Given entries =
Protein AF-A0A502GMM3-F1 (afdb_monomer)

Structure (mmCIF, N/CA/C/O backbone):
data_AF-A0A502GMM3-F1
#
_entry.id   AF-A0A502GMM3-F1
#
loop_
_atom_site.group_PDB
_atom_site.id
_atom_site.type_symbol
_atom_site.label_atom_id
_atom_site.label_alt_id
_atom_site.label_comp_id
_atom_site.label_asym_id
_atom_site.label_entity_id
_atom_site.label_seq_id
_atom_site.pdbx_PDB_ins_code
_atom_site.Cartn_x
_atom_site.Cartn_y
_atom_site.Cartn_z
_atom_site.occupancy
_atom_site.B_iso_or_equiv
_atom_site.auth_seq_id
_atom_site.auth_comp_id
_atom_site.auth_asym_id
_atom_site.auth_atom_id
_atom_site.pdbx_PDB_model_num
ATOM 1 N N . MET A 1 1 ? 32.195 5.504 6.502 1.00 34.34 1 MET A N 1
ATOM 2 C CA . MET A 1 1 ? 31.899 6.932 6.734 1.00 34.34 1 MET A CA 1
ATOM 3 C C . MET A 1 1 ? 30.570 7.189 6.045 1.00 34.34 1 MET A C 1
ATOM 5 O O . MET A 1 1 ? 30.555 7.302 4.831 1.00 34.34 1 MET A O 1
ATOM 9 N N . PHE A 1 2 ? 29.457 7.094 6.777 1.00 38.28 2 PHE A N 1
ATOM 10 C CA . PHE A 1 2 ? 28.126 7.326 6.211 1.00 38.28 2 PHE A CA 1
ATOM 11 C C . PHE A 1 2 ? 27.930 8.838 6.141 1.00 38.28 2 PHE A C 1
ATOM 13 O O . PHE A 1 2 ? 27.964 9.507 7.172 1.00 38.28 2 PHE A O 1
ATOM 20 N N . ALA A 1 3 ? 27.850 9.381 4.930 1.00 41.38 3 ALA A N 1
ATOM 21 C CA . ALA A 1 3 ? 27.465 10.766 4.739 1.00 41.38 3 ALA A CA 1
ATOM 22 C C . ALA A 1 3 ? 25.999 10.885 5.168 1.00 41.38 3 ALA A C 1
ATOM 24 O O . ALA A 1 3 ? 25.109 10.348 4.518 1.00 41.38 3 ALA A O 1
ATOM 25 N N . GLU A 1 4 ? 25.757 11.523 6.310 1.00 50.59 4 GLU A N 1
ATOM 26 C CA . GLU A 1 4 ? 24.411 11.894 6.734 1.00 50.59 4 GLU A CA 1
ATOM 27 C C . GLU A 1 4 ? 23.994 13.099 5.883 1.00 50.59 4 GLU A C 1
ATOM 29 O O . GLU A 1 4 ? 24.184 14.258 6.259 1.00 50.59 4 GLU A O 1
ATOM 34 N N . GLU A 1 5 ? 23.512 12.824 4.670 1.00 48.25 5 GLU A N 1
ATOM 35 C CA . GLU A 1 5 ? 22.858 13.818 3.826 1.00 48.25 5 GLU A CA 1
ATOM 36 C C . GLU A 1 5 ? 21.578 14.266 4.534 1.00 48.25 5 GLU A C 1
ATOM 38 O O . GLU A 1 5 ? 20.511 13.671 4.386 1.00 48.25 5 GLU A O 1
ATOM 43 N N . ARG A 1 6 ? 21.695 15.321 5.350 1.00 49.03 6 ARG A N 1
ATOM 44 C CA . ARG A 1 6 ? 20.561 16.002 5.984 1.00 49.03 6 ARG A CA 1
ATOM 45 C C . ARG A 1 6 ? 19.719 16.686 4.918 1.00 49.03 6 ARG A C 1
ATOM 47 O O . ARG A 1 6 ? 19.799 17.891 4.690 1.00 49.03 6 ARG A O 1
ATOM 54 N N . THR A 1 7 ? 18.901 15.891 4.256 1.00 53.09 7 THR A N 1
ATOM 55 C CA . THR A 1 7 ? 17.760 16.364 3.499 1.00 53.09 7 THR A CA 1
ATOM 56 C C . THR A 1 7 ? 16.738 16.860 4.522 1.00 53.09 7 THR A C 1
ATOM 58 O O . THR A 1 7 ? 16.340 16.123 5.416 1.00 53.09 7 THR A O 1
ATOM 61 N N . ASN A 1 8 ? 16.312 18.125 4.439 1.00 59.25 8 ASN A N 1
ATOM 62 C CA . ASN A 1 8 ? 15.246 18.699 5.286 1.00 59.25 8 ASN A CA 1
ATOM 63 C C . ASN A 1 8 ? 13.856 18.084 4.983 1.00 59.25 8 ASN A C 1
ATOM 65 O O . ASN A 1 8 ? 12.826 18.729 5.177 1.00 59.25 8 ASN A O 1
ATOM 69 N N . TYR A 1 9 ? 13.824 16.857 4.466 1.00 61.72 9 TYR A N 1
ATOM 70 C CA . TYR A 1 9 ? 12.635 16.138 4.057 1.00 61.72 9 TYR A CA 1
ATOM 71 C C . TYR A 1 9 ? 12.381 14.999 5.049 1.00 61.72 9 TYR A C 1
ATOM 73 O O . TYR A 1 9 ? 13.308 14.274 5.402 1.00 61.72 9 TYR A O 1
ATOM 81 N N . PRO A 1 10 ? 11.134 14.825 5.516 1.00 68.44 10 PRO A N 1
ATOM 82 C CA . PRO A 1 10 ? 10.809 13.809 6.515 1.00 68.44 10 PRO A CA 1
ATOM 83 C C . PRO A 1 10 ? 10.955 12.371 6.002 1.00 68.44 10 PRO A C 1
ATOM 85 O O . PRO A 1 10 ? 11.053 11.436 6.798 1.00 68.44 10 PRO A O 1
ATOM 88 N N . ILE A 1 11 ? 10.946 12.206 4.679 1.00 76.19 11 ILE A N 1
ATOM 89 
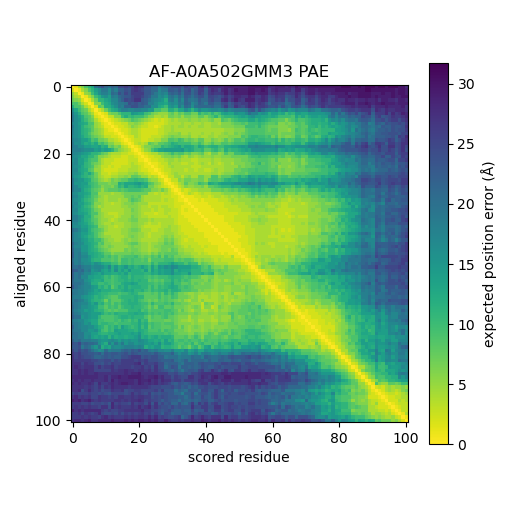C CA . ILE A 1 11 ? 11.085 10.944 3.966 1.00 76.
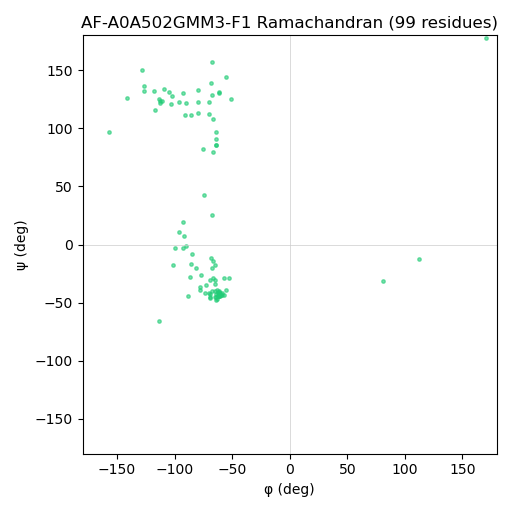19 11 ILE A CA 1
ATOM 90 C C . ILE A 1 11 ? 11.939 11.226 2.728 1.00 76.19 11 ILE A C 1
ATOM 92 O O . ILE A 1 11 ? 11.590 12.092 1.924 1.00 76.19 11 ILE A O 1
ATOM 96 N N . THR A 1 12 ? 13.016 10.470 2.566 1.00 79.88 12 THR A N 1
ATOM 97 C CA . THR A 1 12 ? 13.853 10.448 1.367 1.00 79.88 12 THR A CA 1
ATOM 98 C C . THR A 1 12 ? 13.801 9.045 0.784 1.00 79.88 12 THR A C 1
ATOM 100 O O . THR A 1 12 ? 13.942 8.057 1.502 1.00 79.88 12 THR A O 1
ATOM 103 N N . LEU A 1 13 ? 13.577 8.949 -0.523 1.00 76.75 13 LEU A N 1
ATOM 104 C CA . LEU A 1 13 ? 13.510 7.680 -1.231 1.00 76.75 13 LEU A CA 1
ATOM 105 C C . LEU A 1 13 ? 14.476 7.694 -2.409 1.00 76.75 13 LEU A C 1
ATOM 107 O O . LEU A 1 13 ? 14.446 8.625 -3.213 1.00 76.75 13 LEU A O 1
ATOM 111 N N . SER A 1 14 ? 15.261 6.628 -2.532 1.00 81.31 14 SER A N 1
ATOM 112 C CA . SER A 1 14 ? 16.186 6.422 -3.641 1.00 81.31 14 SER A CA 1
ATOM 113 C C . SER A 1 14 ? 15.945 5.063 -4.286 1.00 81.31 14 SER A C 1
ATOM 115 O O . SER A 1 14 ? 15.767 4.062 -3.591 1.00 81.31 14 SER A O 1
ATOM 117 N N . VAL A 1 15 ? 15.953 5.035 -5.617 1.00 83.56 15 VAL A N 1
ATOM 118 C CA . VAL A 1 15 ? 15.944 3.805 -6.414 1.00 83.56 15 VAL A CA 1
ATOM 119 C C . VAL A 1 15 ? 17.284 3.720 -7.121 1.00 83.56 15 VAL A C 1
ATOM 121 O O . VAL A 1 15 ? 17.648 4.638 -7.853 1.00 83.56 15 VAL A O 1
ATOM 124 N N . ASP A 1 16 ? 18.008 2.639 -6.874 1.00 85.50 16 ASP A N 1
ATOM 125 C CA . ASP A 1 16 ? 19.313 2.370 -7.466 1.00 85.50 16 ASP A CA 1
ATOM 126 C C . ASP A 1 16 ? 19.187 1.199 -8.445 1.00 85.50 16 ASP A C 1
ATOM 128 O O . ASP A 1 16 ? 18.698 0.131 -8.071 1.00 85.50 16 ASP A O 1
ATOM 132 N N . ASP A 1 17 ? 19.568 1.411 -9.705 1.00 84.75 17 ASP A N 1
ATOM 133 C CA . ASP A 1 17 ? 19.611 0.362 -10.726 1.00 84.75 17 ASP A CA 1
ATOM 134 C C . ASP A 1 17 ? 20.997 -0.286 -10.725 1.00 84.75 17 ASP A C 1
ATOM 136 O O . ASP A 1 17 ? 21.989 0.340 -11.099 1.00 84.75 17 ASP A O 1
ATOM 140 N N . GLN A 1 18 ? 21.063 -1.546 -10.299 1.00 82.81 18 GLN A N 1
ATOM 141 C CA . GLN A 1 18 ? 22.315 -2.307 -10.225 1.00 82.81 18 GLN A CA 1
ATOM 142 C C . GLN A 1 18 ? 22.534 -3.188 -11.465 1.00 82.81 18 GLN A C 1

What this task involves = In the entries above, which lines run from the one with "ATOM 82 C CA" up to and including the one with "ATOM 134 C C"? Write them out exactly, without the pictures.

Result of this exercise =
ATOM 82 C CA . PRO A 1 10 ? 10.809 13.809 6.515 1.00 68.44 10 PRO A CA 1
ATOM 83 C C . PRO A 1 10 ? 10.955 12.371 6.002 1.00 68.44 10 PRO A C 1
ATOM 85 O O . PRO A 1 10 ? 11.053 11.436 6.798 1.00 68.44 10 PRO A O 1
ATOM 88 N N . ILE A 1 11 ? 10.946 12.206 4.679 1.00 76.19 11 ILE A N 1
ATOM 89 
C CA . ILE A 1 11 ? 11.085 10.944 3.966 1.00 76.
19 11 ILE A CA 1
ATOM 90 C C . ILE A 1 11 ? 11.939 11.226 2.728 1.00 76.19 11 ILE A C 1
ATOM 92 O O . ILE A 1 11 ? 11.590 12.092 1.924 1.00 76.19 11 ILE A O 1
ATOM 96 N N . THR A 1 12 ? 13.016 10.470 2.566 1.00 79.88 12 THR A N 1
ATOM 97 C CA . THR A 1 12 ? 13.853 10.448 1.367 1.00 79.88 12 THR A CA 1
ATOM 98 C C . THR A 1 12 ? 13.801 9.045 0.784 1.00 79.88 12 THR A C 1
ATOM 100 O O . THR A 1 12 ? 13.942 8.057 1.502 1.00 79.88 12 THR A O 1
ATOM 103 N N . LEU A 1 13 ? 13.577 8.949 -0.523 1.00 76.75 13 LEU A N 1
ATOM 104 C CA . LEU A 1 13 ? 13.510 7.680 -1.231 1.00 76.75 13 LEU A CA 1
ATOM 105 C C . LEU A 1 13 ? 14.476 7.694 -2.409 1.00 76.75 13 LEU A C 1
ATOM 107 O O . LEU A 1 13 ? 14.446 8.625 -3.213 1.00 76.75 13 LEU A O 1
ATOM 111 N N . SER A 1 14 ? 15.261 6.628 -2.532 1.00 81.31 14 SER A N 1
ATOM 112 C CA . SER A 1 14 ? 16.186 6.422 -3.641 1.00 81.31 14 SER A CA 1
ATOM 113 C C . SER A 1 14 ? 15.945 5.063 -4.286 1.00 81.31 14 SER A C 1
ATOM 115 O O . SER A 1 14 ? 15.767 4.062 -3.591 1.00 81.31 14 SER A O 1
ATOM 117 N N . VAL A 1 15 ? 15.953 5.035 -5.617 1.00 83.56 15 VAL A N 1
ATOM 118 C CA . VAL A 1 15 ? 15.944 3.805 -6.414 1.00 83.56 15 VAL A CA 1
ATOM 119 C C . VAL A 1 15 ? 17.284 3.720 -7.121 1.00 83.56 15 VAL A C 1
ATOM 121 O O . VAL A 1 15 ? 17.648 4.638 -7.853 1.00 83.56 15 VAL A O 1
ATOM 124 N N . ASP A 1 16 ? 18.008 2.639 -6.874 1.00 85.50 16 ASP A N 1
ATOM 125 C CA . ASP A 1 16 ? 19.313 2.370 -7.466 1.00 85.50 16 ASP A CA 1
ATOM 126 C C . ASP A 1 16 ? 19.187 1.199 -8.445 1.00 85.50 16 ASP A C 1
ATOM 128 O O . ASP A 1 16 ? 18.698 0.131 -8.071 1.00 85.50 16 ASP A O 1
ATOM 132 N N . ASP A 1 17 ? 19.568 1.411 -9.705 1.00 84.75 17 ASP A N 1
ATOM 133 C CA . ASP A 1 17 ? 19.611 0.362 -10.726 1.00 84.75 17 ASP A CA 1
ATOM 134 C C . ASP A 1 17 ? 20.997 -0.286 -10.725 1.00 84.75 17 ASP A C 1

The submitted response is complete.